In principle, if kNFS can do it, FUSE should be able to do it. I think :D.
--- Additional comment from Worker Ant on 2019-01-29 03:15:45 UTC ---
REVIEW: https://review.gluster.org/22109 (mount/fuse: expose
fuse-auto-invalidation as a mount option) posted (#1) for review on master by
Raghavendra G
--- Additional comment from Raghavendra G on 2019-01-30 05:41:39 UTC ---
(In reply to Manoj Pillai from comment #5)
> (In reply to Raghavendra G from comment #4)

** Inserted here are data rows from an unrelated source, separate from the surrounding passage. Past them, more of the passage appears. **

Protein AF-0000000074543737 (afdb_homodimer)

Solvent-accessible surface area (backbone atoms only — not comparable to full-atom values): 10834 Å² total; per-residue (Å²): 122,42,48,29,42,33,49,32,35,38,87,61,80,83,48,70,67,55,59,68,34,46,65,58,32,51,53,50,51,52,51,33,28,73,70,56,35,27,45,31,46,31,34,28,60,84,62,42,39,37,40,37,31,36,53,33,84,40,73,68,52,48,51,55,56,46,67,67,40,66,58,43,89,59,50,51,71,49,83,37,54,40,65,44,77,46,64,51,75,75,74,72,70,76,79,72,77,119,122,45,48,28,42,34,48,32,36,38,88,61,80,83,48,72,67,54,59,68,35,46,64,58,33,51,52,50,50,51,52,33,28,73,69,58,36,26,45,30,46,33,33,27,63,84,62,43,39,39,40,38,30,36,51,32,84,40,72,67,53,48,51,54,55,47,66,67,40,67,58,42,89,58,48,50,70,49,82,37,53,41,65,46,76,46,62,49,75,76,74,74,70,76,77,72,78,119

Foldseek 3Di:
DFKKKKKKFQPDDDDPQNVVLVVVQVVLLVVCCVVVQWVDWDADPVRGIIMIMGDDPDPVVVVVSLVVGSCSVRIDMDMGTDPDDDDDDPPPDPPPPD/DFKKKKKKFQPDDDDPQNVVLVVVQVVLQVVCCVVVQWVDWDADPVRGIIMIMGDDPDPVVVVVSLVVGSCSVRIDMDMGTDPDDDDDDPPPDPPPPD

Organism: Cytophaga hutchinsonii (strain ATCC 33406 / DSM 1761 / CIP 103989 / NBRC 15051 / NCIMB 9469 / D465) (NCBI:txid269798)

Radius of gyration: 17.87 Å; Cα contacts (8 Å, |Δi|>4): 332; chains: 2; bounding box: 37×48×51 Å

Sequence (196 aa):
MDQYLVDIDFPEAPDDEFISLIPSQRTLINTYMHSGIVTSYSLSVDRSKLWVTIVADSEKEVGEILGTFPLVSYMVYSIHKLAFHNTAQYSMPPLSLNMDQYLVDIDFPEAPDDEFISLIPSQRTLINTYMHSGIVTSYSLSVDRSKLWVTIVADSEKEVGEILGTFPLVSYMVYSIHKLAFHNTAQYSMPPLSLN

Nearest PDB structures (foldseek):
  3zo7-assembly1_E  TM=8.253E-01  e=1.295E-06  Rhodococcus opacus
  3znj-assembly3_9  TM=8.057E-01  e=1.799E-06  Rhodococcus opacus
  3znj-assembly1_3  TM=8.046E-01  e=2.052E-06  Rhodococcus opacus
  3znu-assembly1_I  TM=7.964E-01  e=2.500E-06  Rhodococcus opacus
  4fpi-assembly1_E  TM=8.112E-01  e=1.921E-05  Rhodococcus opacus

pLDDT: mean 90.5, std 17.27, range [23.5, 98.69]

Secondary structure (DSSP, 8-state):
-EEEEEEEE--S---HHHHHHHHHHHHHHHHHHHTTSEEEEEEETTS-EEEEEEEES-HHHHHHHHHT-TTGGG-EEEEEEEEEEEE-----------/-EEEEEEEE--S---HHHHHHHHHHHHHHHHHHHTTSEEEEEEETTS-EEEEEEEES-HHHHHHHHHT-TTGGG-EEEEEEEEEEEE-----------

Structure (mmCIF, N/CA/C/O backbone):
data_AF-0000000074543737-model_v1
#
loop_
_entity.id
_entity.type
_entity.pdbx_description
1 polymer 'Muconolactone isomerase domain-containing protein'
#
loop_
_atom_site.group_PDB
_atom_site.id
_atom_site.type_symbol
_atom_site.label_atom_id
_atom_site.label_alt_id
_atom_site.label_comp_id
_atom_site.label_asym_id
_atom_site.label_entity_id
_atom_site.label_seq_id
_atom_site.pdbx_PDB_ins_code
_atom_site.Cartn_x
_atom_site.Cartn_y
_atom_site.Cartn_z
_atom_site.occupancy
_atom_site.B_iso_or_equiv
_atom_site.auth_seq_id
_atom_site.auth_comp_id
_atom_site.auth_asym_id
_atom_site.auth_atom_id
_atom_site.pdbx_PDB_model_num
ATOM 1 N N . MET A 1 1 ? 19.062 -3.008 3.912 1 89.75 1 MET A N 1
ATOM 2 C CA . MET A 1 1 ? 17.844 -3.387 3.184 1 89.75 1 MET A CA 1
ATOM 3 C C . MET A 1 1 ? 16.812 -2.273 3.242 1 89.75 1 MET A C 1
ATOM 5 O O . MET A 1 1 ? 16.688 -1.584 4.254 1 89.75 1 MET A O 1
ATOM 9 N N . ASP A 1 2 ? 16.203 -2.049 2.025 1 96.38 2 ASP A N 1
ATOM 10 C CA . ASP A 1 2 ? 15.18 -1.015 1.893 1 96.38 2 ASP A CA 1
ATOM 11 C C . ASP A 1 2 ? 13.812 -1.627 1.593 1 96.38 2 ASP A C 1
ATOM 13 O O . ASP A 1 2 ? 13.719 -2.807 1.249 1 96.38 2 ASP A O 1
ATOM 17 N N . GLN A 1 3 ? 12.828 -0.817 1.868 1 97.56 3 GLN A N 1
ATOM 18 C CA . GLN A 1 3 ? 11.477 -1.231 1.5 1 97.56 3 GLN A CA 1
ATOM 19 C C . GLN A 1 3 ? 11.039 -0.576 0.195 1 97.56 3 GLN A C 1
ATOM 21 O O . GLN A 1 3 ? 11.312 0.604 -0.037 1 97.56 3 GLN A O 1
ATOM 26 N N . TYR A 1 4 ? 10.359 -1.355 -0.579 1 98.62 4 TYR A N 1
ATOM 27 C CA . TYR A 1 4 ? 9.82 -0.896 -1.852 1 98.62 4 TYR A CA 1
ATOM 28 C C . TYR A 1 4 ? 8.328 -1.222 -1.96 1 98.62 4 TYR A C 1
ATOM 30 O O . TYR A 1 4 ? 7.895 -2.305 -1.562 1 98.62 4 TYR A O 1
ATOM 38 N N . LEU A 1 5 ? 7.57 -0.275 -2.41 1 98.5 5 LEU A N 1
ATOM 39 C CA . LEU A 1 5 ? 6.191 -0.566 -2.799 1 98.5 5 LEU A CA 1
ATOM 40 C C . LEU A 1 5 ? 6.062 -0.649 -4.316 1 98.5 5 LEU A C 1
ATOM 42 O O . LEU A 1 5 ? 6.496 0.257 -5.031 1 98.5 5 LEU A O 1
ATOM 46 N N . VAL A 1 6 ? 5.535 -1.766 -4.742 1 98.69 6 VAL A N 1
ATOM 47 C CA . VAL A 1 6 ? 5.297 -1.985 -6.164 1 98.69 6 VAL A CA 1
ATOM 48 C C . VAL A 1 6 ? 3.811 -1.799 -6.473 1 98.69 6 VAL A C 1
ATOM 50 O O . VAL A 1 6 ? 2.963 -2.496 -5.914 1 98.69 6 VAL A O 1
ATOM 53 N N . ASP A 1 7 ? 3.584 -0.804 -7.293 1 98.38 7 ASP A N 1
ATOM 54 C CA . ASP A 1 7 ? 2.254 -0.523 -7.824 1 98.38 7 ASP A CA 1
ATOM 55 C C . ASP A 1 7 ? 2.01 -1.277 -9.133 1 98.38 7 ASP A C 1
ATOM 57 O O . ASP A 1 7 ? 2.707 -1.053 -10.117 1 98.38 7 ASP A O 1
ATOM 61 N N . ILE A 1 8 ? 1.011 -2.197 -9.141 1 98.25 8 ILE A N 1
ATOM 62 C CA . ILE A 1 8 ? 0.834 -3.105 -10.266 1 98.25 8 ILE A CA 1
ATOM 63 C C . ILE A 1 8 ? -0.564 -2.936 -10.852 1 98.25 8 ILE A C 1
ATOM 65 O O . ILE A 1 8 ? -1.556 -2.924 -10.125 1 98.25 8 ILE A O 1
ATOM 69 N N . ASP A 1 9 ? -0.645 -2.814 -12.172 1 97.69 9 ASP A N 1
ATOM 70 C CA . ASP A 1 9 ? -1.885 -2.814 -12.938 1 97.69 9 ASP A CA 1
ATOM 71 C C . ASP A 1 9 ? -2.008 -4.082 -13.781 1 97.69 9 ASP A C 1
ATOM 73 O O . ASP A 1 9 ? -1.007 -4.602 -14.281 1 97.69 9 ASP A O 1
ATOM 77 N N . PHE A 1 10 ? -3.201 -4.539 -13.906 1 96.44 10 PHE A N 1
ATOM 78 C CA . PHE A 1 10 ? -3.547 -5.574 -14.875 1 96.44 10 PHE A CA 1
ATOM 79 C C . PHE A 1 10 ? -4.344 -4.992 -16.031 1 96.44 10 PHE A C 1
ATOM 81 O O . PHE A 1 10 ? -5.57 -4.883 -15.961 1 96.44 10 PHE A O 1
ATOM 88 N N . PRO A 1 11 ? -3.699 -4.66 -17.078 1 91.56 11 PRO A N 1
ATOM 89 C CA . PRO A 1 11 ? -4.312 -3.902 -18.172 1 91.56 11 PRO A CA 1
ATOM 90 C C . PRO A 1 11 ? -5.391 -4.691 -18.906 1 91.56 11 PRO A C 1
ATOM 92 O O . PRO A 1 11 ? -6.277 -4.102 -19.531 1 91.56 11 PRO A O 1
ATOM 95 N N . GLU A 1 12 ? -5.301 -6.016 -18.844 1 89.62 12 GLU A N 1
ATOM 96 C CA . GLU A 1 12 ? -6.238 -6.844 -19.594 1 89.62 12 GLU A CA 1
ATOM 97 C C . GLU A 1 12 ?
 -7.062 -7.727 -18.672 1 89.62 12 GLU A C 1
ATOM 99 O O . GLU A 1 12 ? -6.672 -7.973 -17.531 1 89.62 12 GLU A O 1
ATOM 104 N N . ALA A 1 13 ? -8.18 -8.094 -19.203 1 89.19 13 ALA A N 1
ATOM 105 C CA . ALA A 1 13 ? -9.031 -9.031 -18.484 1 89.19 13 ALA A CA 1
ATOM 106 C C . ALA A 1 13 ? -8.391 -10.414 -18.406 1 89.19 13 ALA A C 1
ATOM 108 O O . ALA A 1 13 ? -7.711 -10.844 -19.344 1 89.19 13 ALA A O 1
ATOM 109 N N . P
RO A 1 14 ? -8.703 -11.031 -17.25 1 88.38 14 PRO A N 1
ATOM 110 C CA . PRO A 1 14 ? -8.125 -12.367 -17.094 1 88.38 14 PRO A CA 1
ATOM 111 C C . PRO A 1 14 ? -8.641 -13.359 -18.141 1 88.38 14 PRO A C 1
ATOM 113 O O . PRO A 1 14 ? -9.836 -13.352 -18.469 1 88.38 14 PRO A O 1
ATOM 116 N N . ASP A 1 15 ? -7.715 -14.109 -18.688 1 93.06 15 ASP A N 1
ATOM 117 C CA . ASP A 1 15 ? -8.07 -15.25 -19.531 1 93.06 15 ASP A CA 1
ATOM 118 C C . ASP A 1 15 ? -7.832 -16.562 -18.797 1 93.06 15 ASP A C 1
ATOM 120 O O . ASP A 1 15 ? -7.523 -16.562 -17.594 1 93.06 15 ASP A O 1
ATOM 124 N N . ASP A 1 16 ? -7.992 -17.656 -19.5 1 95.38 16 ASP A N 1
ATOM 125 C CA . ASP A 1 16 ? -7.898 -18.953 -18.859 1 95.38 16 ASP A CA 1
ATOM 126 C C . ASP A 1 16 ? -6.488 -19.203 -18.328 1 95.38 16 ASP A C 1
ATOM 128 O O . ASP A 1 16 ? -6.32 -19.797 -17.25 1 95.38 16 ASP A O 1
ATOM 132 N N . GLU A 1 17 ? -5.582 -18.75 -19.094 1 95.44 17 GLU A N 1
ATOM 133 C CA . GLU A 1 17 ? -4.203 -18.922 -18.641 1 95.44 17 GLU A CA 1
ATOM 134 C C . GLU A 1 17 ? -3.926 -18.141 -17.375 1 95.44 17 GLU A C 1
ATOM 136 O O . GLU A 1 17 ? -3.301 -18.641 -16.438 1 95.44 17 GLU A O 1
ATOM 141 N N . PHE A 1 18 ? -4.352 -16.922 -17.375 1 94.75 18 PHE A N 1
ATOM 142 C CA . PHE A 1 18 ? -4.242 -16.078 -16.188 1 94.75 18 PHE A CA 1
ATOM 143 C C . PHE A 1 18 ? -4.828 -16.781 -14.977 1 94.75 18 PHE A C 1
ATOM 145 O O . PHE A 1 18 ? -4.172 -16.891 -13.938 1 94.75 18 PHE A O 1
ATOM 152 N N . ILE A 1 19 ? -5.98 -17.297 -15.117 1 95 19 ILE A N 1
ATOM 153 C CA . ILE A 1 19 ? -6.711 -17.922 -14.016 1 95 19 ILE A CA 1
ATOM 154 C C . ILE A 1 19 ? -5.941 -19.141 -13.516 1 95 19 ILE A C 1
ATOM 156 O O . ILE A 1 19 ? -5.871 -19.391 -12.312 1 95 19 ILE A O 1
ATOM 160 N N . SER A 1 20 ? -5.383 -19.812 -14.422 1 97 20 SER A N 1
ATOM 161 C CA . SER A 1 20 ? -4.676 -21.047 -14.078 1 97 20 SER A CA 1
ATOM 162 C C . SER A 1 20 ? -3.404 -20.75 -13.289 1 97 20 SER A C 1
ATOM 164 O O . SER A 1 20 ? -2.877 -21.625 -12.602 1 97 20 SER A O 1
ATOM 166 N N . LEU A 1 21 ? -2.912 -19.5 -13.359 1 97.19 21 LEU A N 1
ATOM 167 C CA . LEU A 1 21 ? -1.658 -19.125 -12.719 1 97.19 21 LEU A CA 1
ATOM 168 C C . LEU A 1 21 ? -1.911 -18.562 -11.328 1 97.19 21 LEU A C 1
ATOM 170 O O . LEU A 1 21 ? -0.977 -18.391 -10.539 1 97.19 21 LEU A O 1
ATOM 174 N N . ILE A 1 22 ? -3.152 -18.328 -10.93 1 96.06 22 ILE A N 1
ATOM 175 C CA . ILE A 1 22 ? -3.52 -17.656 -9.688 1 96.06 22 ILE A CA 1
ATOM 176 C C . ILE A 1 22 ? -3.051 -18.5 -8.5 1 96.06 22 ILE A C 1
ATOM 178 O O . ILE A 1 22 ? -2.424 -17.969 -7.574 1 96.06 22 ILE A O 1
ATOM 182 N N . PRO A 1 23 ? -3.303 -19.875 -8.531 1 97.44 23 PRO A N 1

> > From preliminary tests I see two reasons for this:
> > 1. inode-invalidations triggered by md-cache
> > 2. Fuse auto invalidations
>
> Trying with kernel NFS, another distributed fs solution. I see that cache is
> retained at the end of the write test, and both read-after-write and
> read-after-read are served from the page cache.
>
> In principle, if kNFS can do it, FUSE should be able to do it. I think :D.
kNFS and FUSE have different invalidation policies.
* kNFS provides close-to-open consistency. To quote from their FAQ [1]
"Linux implements close-to-open cache consistency by comparing the results of a
GETATTR operation done just after the file is closed to the results of a
GETATTR operation done when the file is next opened. If the results are the
same, the client will assume its data cache is still valid; otherwise, the
cache is purged."
For the workload used in this bz, file is not changed between close and open.
Hence two values of stat fetched - at close and open - match and hence
page-cache is retained.
* FUSE auto-invalidation compares times of stats cached with the values got
from the underlying filesystem implementation at all codepaths where stat is
fetched. This means comparision happens in lookup, (f)stat, (f)setattr etc
codepaths. Since (f)stat, lookup can happen asynchronously and concurrently wrt
writes, they'll end up identifying delta between two values of stats resulting
in cache purge. Please note that the consistency offered by FUSE is stronger
than close-to-open consistency, which means it also provides close-to-open
consistency along with consistency in codepaths like lookup, fstat etc.
We have following options:
* disable auto-invalidations and use glusterfs custom designed invalidation
policy. The invalidation policy can be the same as NFS close-to-open
consistency or something more stronger.
* check whether the current form of auto-invalidation (though stricter)
provides any added benefits to close-to-open consistency which are useful. If
no, change FUSE auto-invalidation to close-to-open consistency.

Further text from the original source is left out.